Two novel advances of this and associated laboratories underlie the application of this research to DNA vaccines against Ebola and dengue viruses, and potentially other emerging viruses: (1) The coupling of the targeting sequence of lysosomal membrane proteins to the protein antigen encoded by DNA vaccines; we have shown this to enhance markedly the immune response to several antigens, presumably by directing the antigen to the major histocompatability class II (MHC II) pathway for processing and presentation of antigenic epitopes to the helper T cell arm of the immune response mechanism. (2) A non-viral system for the in vivo delivery of genes as a DNA-gelatin nanosphere coacervate as a means to deliver the DNA vaccine to antigen presenting cells and for the co-delivery of targeting ligands and cytokines that augment the immune system response.
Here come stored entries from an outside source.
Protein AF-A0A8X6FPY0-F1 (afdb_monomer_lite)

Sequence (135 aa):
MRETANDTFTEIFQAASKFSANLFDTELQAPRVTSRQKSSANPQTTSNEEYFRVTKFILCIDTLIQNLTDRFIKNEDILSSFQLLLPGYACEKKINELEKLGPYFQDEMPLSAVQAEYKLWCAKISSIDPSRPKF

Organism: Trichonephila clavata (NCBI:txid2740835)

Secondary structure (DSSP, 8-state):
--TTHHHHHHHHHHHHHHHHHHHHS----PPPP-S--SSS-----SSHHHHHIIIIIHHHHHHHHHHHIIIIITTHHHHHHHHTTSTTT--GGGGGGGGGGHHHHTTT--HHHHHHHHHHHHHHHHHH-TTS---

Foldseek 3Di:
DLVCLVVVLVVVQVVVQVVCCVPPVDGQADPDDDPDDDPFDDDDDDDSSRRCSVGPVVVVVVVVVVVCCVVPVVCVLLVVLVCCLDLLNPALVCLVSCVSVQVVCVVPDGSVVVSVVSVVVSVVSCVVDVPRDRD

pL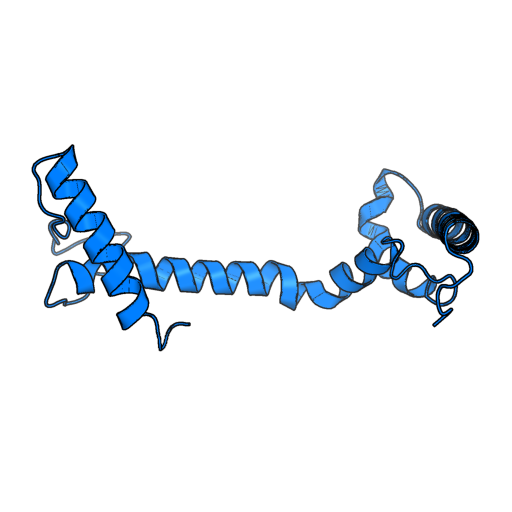DDT: mean 85.44, std 10.45, range [48.69, 94.94]

Structure (mmCIF, N/CA/C/O backbone):
data_AF-A0A8X6FPY0-F1
#
_entry.id   AF-A0A8X6FPY0-F1
#
loop_
_atom_site.group_PDB
_atom_site.id
_atom_site.type_symbol
_atom_site.label_atom_id
_atom_site.label_alt_id
_atom_site.label_comp_id
_atom_site.label_asym_id
_atom_site.label_entity_id
_atom_site.label_seq_id
_atom_site.pdbx_PDB_ins_code
_atom_site.Cartn_x
_atom_site.Cartn_y
_atom_site.Cartn_z
_atom_site.occupancy
_atom_site.B_iso_or_equiv
_atom_site.auth_seq_id
_atom_site.auth_comp_id
_atom_site.auth_asym_id
_atom_site.auth_atom_id
_atom_site.pdbx_PDB_model_num
ATOM 1 N N . MET A 1 1 ? -8.075 9.692 9.237 1.00 56.41 1 MET A N 1
ATOM 2 C CA . MET A 1 1 ? -8.358 8.311 9.705 1.00 56.41 1 MET A CA 1
ATOM 3 C C . MET A 1 1 ? -8.386 8.201 11.221 1.00 56.41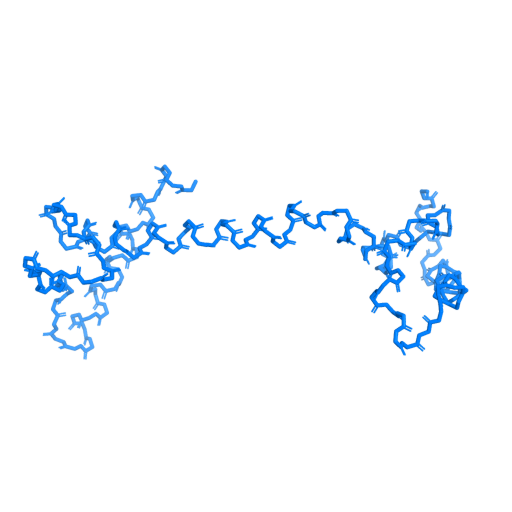 1 MET A C 1
ATOM 5 O O . MET A 1 1 ? -9.386 7.731 11.733 1.00 56.41 1 MET A O 1
ATOM 9 N N . ARG A 1 2 ? -7.353 8.645 11.955 1.00 59.62 2 ARG A N 1
ATOM 10 C CA . ARG A 1 2 ? -7.384 8.632 13.432 1.00 59.62 2 ARG A CA 1
ATOM 11 C C . ARG A 1 2 ? -8.500 9.509 14.022 1.00 59.62 2 ARG A C 1
ATOM 13 O O . ARG A 1 2 ? -9.123 9.127 14.999 1.00 59.62 2 ARG A O 1
ATOM 20 N N . GLU A 1 3 ? -8.777 10.648 13.392 1.00 62.06 3 GLU A N 1
ATOM 21 C CA . GLU A 1 3 ? -9.783 11.623 13.849 1.00 62.06 3 GLU A CA 1
ATOM 22 C C . GLU A 1 3 ? -11.235 11.159 13.639 1.00 62.06 3 GLU A C 1
ATOM 24 O O . GLU A 1 3 ? -12.109 11.514 14.418 1.00 62.06 3 GLU A O 1
ATOM 29 N N . THR A 1 4 ? -11.485 10.304 12.643 1.00 65.31 4 THR A N 1
ATOM 30 C CA . THR A 1 4 ? -12.797 9.691 12.351 1.00 65.31 4 THR A CA 1
ATOM 31 C C . THR A 1 4 ? -12.918 8.262 12.898 1.0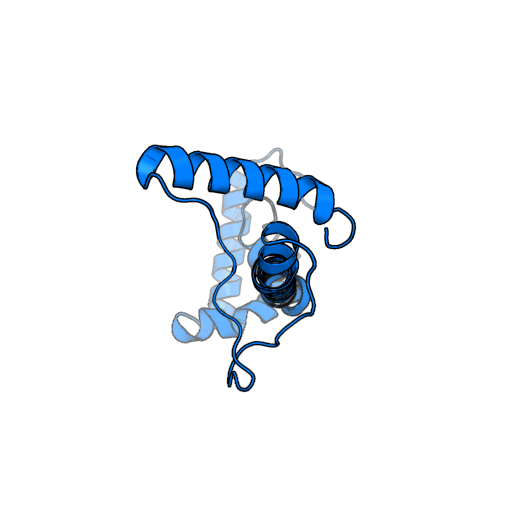0 65.31 4 THR A C 1
ATOM 33 O O . THR A 1 4 ? -13.849 7.526 12.567 1.00 65.31 4 THR A O 1
ATOM 36 N N . ALA A 1 5 ? -11.961 7.842 13.732 1.00 69.12 5 ALA A N 1
ATOM 37 C CA . ALA A 1 5 ? -11.889 6.489 14.276 1.00 69.12 5 ALA A CA 1
ATOM 38 C C . ALA A 1 5 ? -13.053 6.157 15.218 1.00 69.12 5 ALA A C 1
ATOM 40 O O . ALA A 1 5 ? -13.322 4.985 15.441 1.00 69.12 5 ALA A O 1
ATOM 41 N N . ASN A 1 6 ? -13.727 7.163 15.780 1.00 74.25 6 ASN A N 1
ATOM 42 C CA . ASN A 1 6 ? -14.818 6.947 16.728 1.00 74.25 6 ASN A CA 1
ATOM 43 C C . ASN A 1 6 ? -16.036 6.359 16.029 1.00 74.25 6 ASN A C 1
ATOM 45 O O . ASN A 1 6 ? -16.394 5.223 16.314 1.00 74.25 6 ASN A O 1
ATOM 49 N N . ASP A 1 7 ? -16.590 7.091 15.065 1.00 76.56 7 ASP A N 1
ATOM 50 C CA . ASP A 1 7 ? -17.831 6.704 14.391 1.00 76.56 7 ASP A CA 1
ATOM 51 C C . ASP A 1 7 ? -17.665 5.368 13.651 1.00 76.56 7 ASP A C 1
ATOM 53 O O . ASP A 1 7 ? -18.498 4.471 13.754 1.00 76.56 7 ASP A O 1
ATOM 57 N N . THR A 1 8 ? -16.520 5.192 12.983 1.00 82.88 8 THR A N 1
ATOM 58 C CA . THR A 1 8 ? -16.194 3.951 12.263 1.00 82.88 8 THR A CA 1
ATOM 59 C C . THR A 1 8 ? -15.985 2.758 13.193 1.00 82.88 8 THR A C 1
ATOM 61 O O . THR A 1 8 ? -16.388 1.641 12.865 1.00 82.88 8 THR A O 1
ATOM 64 N N . PHE A 1 9 ? -15.368 2.959 14.361 1.00 90.81 9 PHE A N 1
ATOM 65 C CA . PHE A 1 9 ? -15.167 1.865 15.305 1.00 90.81 9 PHE A CA 1
ATOM 66 C C . PHE A 1 9 ? -16.462 1.456 16.002 1.00 90.81 9 PHE A C 1
ATOM 68 O O . PHE A 1 9 ? -16.652 0.266 16.246 1.00 90.81 9 PHE A O 1
ATOM 75 N N . THR A 1 10 ? -17.366 2.397 16.280 1.00 91.88 10 THR A N 1
ATOM 76 C CA . THR A 1 10 ? -18.658 2.087 16.900 1.00 91.88 10 THR A CA 1
ATOM 77 C C . THR A 1 10 ? -19.459 1.092 16.060 1.00 91.88 10 THR A C 1
ATOM 79 O O . THR A 1 10 ? -19.977 0.113 16.600 1.00 91.88 10 THR A O 1
ATOM 82 N N . GLU A 1 11 ? -19.496 1.253 14.734 1.00 92.06 11 GLU A N 1
ATOM 83 C CA . GLU A 1 11 ? -20.156 0.294 13.835 1.00 92.06 11 GLU A CA 1
ATOM 84 C C . GLU A 1 11 ? -19.521 -1.105 13.905 1.00 92.06 11 GLU A C 1
ATOM 86 O O . GLU A 1 11 ? -20.223 -2.114 14.036 1.00 92.06 11 GLU A O 1
ATOM 91 N N . ILE A 1 12 ? -18.185 -1.171 13.885 1.00 93.06 12 ILE A N 1
ATOM 92 C CA . ILE A 1 12 ? -17.427 -2.426 13.998 1.00 93.06 12 ILE A CA 1
ATOM 93 C C . ILE A 1 12 ? -17.702 -3.102 15.348 1.00 93.06 12 ILE A C 1
ATOM 95 O O . ILE A 1 12 ? -17.938 -4.311 15.403 1.00 93.06 12 ILE A O 1
ATOM 99 N N . PHE A 1 13 ? -17.703 -2.334 16.438 1.00 93.75 13 PHE A N 1
ATOM 100 C CA . PHE A 1 13 ? -17.936 -2.841 17.786 1.00 93.75 13 PHE A CA 1
ATOM 101 C C . PHE A 1 13 ? -19.362 -3.369 17.959 1.00 93.75 13 PHE A C 1
ATOM 103 O O . PHE A 1 13 ? -19.557 -4.439 18.539 1.00 93.75 13 PHE A O 1
ATOM 110 N N . GLN A 1 14 ? -20.362 -2.675 17.412 1.00 93.44 14 GLN A N 1
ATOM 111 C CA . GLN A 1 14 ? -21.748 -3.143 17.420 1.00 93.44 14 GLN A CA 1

The principle goals of the proposed research are to perfect these systems with DNA vaccines encoding Ebola and dengue virus proteins and to prove the feasibility of these approaches for possible application to other emerging viruses. This research will be conducted in collaboration with other laboratories that maintain animal model systems for Ebola and dengue virus challenge. The research design is, first, to prepare DNA plasmid constructs encoding chimeric Ebola and dengue virus protein antigens containing the signal and targeting sequences of the LAMP lysosomal membrane protein. The immune response of mice vaccinated with these plasmids will be compared to that of mice vaccinated with DNA encoding the wild type protein antigens. These experiments will also compare the response of mice to vaccination with naked DNA as compared to nanosphere DNA. The experiments will include studies of DNA dose, route of administration, kinetics of vaccination, and duration of the immune response. Additional experiments will analyze the effect of co-delivery of cytokines, including interleukins 2 and 4, granulocyte-macrophage colony stimulating factor, and gamma interferon. Additionally, the immune response to of antigens targeted to the lysosomal membrane will be compared to the effect of DNA encoding the protein antigens coupled to the CTLA4 ligand that binds to the B7 protein of antigen presenting cells, and to the response to nanosphere DNA directed to antigen presenting cells.

本实验室和相关实验室的两个新进展是本研究应用于抗埃博拉病毒和登革热病毒以及潜在的其他新兴病毒的DNA疫苗的基础：（1）溶酶体膜蛋白的靶向序列与DNA疫苗编码的蛋白质抗原的偶联;我们已经证明这显著增强了对几种抗原的免疫应答，推测是通过将抗原引导至主要组织相容性II类（MHC II）途径，以加工抗原表位并将其提呈至免疫反应机制的辅助T细胞臂。(2)一种非病毒系统，用于体内递送作为DNA-明胶纳米球凝聚体的基因，作为将DNA疫苗递送至抗原呈递细胞的手段，以及用于共递送增强免疫系统应答的靶向配体和细胞因子。 拟议研究的主要目标是用编码埃博拉病毒和登革热病毒蛋白的DNA疫苗完善这些系统，并证明这些方法可能应用于其他新兴病毒的可行性。 这项研究将与其他维持埃博拉和登革热病毒挑战动物模型系统的实验室合作进行。研究设计是，首先，制备编码嵌合埃博拉病毒和登革热病毒蛋白抗原的DNA质粒构建体，所述嵌合埃博拉病毒和登革热病毒蛋白抗原含有LAMP溶酶体膜蛋白的信号和靶向序列。 将用这些质粒接种的小鼠的免疫应答与用编码野生型蛋白抗原的DNA接种的小鼠的免疫应答进行比较。这些实验还将比较小鼠对裸DNA与纳米球DNA接种的反应。 实验将包括DNA剂量、给药途径、疫苗接种动力学和免疫应答持续时间的研究。 其他实验将分析细胞因子（包括白细胞介素2和4、粒细胞-巨噬细胞集落刺激因子和γ干扰素）共同递送的效果。 另外，将对靶向溶酶体膜的抗原的免疫应答与编码偶联至CTLA 4配体的蛋白质抗原的DNA的作用和对针对抗原呈递细胞的B7蛋白的纳米球DNA的应答进行比较，所述CTLA 4配体结合抗原呈递细胞的B7蛋白。